- [Task goal]: Transcribe exactly everything in the data below from the line containing "ATOM 5 O O ." down to the line containing "ATOM 36 N N", both lines included and nothing further.

- [Given records]:

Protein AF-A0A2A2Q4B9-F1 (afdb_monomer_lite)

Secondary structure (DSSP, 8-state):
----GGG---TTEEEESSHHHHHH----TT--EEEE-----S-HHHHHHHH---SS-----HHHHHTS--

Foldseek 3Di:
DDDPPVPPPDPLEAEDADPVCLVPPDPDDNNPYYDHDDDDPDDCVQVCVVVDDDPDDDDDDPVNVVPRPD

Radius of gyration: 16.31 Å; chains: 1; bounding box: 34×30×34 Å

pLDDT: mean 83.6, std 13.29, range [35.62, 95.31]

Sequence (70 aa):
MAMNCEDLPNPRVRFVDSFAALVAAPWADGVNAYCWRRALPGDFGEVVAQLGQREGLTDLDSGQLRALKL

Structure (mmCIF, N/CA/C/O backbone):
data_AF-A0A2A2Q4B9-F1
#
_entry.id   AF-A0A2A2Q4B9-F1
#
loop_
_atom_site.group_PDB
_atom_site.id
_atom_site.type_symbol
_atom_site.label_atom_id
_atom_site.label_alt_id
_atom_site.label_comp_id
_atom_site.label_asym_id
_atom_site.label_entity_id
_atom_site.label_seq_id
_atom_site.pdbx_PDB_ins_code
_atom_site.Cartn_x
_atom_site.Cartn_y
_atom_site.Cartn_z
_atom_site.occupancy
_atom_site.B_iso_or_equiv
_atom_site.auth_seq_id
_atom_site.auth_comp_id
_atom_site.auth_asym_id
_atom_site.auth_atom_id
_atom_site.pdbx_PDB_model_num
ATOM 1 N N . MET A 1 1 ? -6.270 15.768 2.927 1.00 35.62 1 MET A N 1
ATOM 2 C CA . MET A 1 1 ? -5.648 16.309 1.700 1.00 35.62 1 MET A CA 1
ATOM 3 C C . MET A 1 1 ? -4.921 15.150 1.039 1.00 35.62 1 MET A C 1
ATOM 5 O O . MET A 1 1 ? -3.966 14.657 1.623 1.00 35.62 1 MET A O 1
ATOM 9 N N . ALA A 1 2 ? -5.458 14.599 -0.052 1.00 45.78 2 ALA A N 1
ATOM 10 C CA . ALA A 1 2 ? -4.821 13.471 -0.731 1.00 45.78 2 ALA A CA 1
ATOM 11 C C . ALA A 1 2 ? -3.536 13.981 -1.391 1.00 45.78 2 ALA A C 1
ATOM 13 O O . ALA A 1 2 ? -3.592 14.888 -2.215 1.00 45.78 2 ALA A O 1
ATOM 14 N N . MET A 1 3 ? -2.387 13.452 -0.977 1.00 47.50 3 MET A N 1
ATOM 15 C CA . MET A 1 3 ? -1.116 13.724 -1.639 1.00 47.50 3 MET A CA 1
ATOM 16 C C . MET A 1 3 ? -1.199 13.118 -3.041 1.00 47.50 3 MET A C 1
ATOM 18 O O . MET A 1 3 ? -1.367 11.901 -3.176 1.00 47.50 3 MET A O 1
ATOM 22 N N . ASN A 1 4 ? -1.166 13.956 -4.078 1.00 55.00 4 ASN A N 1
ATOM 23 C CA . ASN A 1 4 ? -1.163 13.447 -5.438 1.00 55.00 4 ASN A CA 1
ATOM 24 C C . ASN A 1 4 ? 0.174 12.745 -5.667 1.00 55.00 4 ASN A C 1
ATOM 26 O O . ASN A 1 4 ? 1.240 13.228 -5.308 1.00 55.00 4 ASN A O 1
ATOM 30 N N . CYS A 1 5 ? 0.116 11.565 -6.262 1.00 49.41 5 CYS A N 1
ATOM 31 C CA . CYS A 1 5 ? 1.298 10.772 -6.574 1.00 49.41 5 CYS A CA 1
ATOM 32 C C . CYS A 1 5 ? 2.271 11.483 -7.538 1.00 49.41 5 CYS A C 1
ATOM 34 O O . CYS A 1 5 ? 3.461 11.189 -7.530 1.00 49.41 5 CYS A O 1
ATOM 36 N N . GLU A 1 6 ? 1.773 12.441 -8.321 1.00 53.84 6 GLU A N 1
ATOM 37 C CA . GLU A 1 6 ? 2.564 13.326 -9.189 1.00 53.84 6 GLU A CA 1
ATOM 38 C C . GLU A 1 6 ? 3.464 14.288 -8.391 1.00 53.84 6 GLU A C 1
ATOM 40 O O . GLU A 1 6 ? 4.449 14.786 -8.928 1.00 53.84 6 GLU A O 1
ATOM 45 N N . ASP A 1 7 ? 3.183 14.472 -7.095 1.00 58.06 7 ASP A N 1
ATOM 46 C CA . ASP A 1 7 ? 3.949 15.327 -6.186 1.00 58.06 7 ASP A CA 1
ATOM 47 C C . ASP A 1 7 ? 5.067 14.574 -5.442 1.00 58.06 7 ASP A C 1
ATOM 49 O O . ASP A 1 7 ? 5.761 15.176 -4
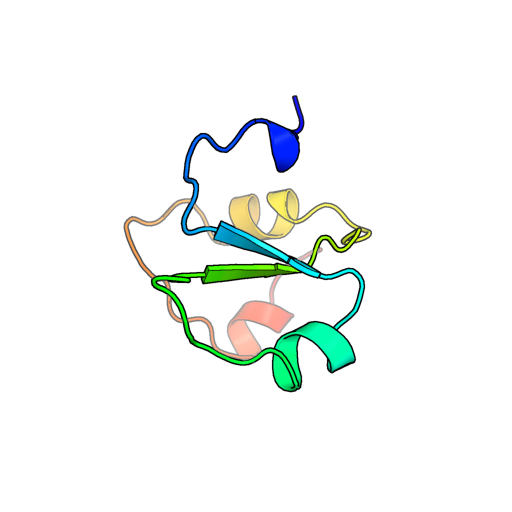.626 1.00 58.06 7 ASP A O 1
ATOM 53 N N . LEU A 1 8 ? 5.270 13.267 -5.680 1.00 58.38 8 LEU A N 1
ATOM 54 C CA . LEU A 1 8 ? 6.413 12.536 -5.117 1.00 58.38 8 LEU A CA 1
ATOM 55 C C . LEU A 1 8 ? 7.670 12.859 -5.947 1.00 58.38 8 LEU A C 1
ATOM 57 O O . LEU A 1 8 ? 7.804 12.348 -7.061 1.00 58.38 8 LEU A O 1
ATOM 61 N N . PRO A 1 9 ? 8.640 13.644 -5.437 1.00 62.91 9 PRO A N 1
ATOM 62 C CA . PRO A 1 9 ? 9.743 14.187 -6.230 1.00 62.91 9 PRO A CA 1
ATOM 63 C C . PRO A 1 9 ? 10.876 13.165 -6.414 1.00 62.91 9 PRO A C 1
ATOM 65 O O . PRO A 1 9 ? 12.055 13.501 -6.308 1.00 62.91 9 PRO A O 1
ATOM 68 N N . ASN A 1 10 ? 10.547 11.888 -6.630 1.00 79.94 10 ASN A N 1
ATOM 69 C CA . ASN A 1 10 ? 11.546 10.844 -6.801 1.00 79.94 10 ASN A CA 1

- [Task response]:
ATOM 5 O O . MET A 1 1 ? -3.966 14.657 1.623 1.00 35.62 1 MET A O 1
ATOM 9 N N . ALA A 1 2 ? -5.458 14.599 -0.052 1.00 45.78 2 ALA A N 1
ATOM 10 C CA . ALA A 1 2 ? -4.821 13.471 -0.731 1.00 45.78 2 ALA A CA 1
ATOM 11 C C . ALA A 1 2 ? -3.536 13.981 -1.391 1.00 45.78 2 ALA A C 1
ATOM 13 O O . ALA A 1 2 ? -3.592 14.888 -2.215 1.00 45.78 2 ALA A O 1
ATOM 14 N N . MET A 1 3 ? -2.387 13.452 -0.977 1.00 47.50 3 MET A N 1
ATOM 15 C CA . MET A 1 3 ? -1.116 13.724 -1.639 1.00 47.50 3 MET A CA 1
ATOM 16 C C . MET A 1 3 ? -1.199 13.118 -3.041 1.00 47.50 3 MET A C 1
ATOM 18 O O . MET A 1 3 ? -1.367 11.901 -3.176 1.00 47.50 3 MET A O 1
ATOM 22 N N . ASN A 1 4 ? -1.166 13.956 -4.078 1.00 55.00 4 ASN A N 1
ATOM 23 C CA . ASN A 1 4 ? -1.163 13.447 -5.438 1.00 55.00 4 ASN A CA 1
ATOM 24 C C . ASN A 1 4 ? 0.174 12.745 -5.667 1.00 55.00 4 ASN A C 1
ATOM 26 O O . ASN A 1 4 ? 1.240 13.228 -5.308 1.00 55.00 4 ASN A O 1
ATOM 30 N N . CYS A 1 5 ? 0.116 11.565 -6.262 1.00 49.41 5 CYS A N 1
ATOM 31 C CA . CYS A 1 5 ? 1.298 10.772 -6.574 1.00 49.41 5 CYS A CA 1
ATOM 32 C C . CYS A 1 5 ? 2.271 11.483 -7.538 1.00 49.41 5 CYS A C 1
ATOM 34 O O . CYS A 1 5 ? 3.461 11.189 -7.530 1.00 49.41 5 CYS A O 1
ATOM 36 N N . GLU A 1 6 ? 1.773 12.441 -8.321 1.00 53.84 6 GLU A N 1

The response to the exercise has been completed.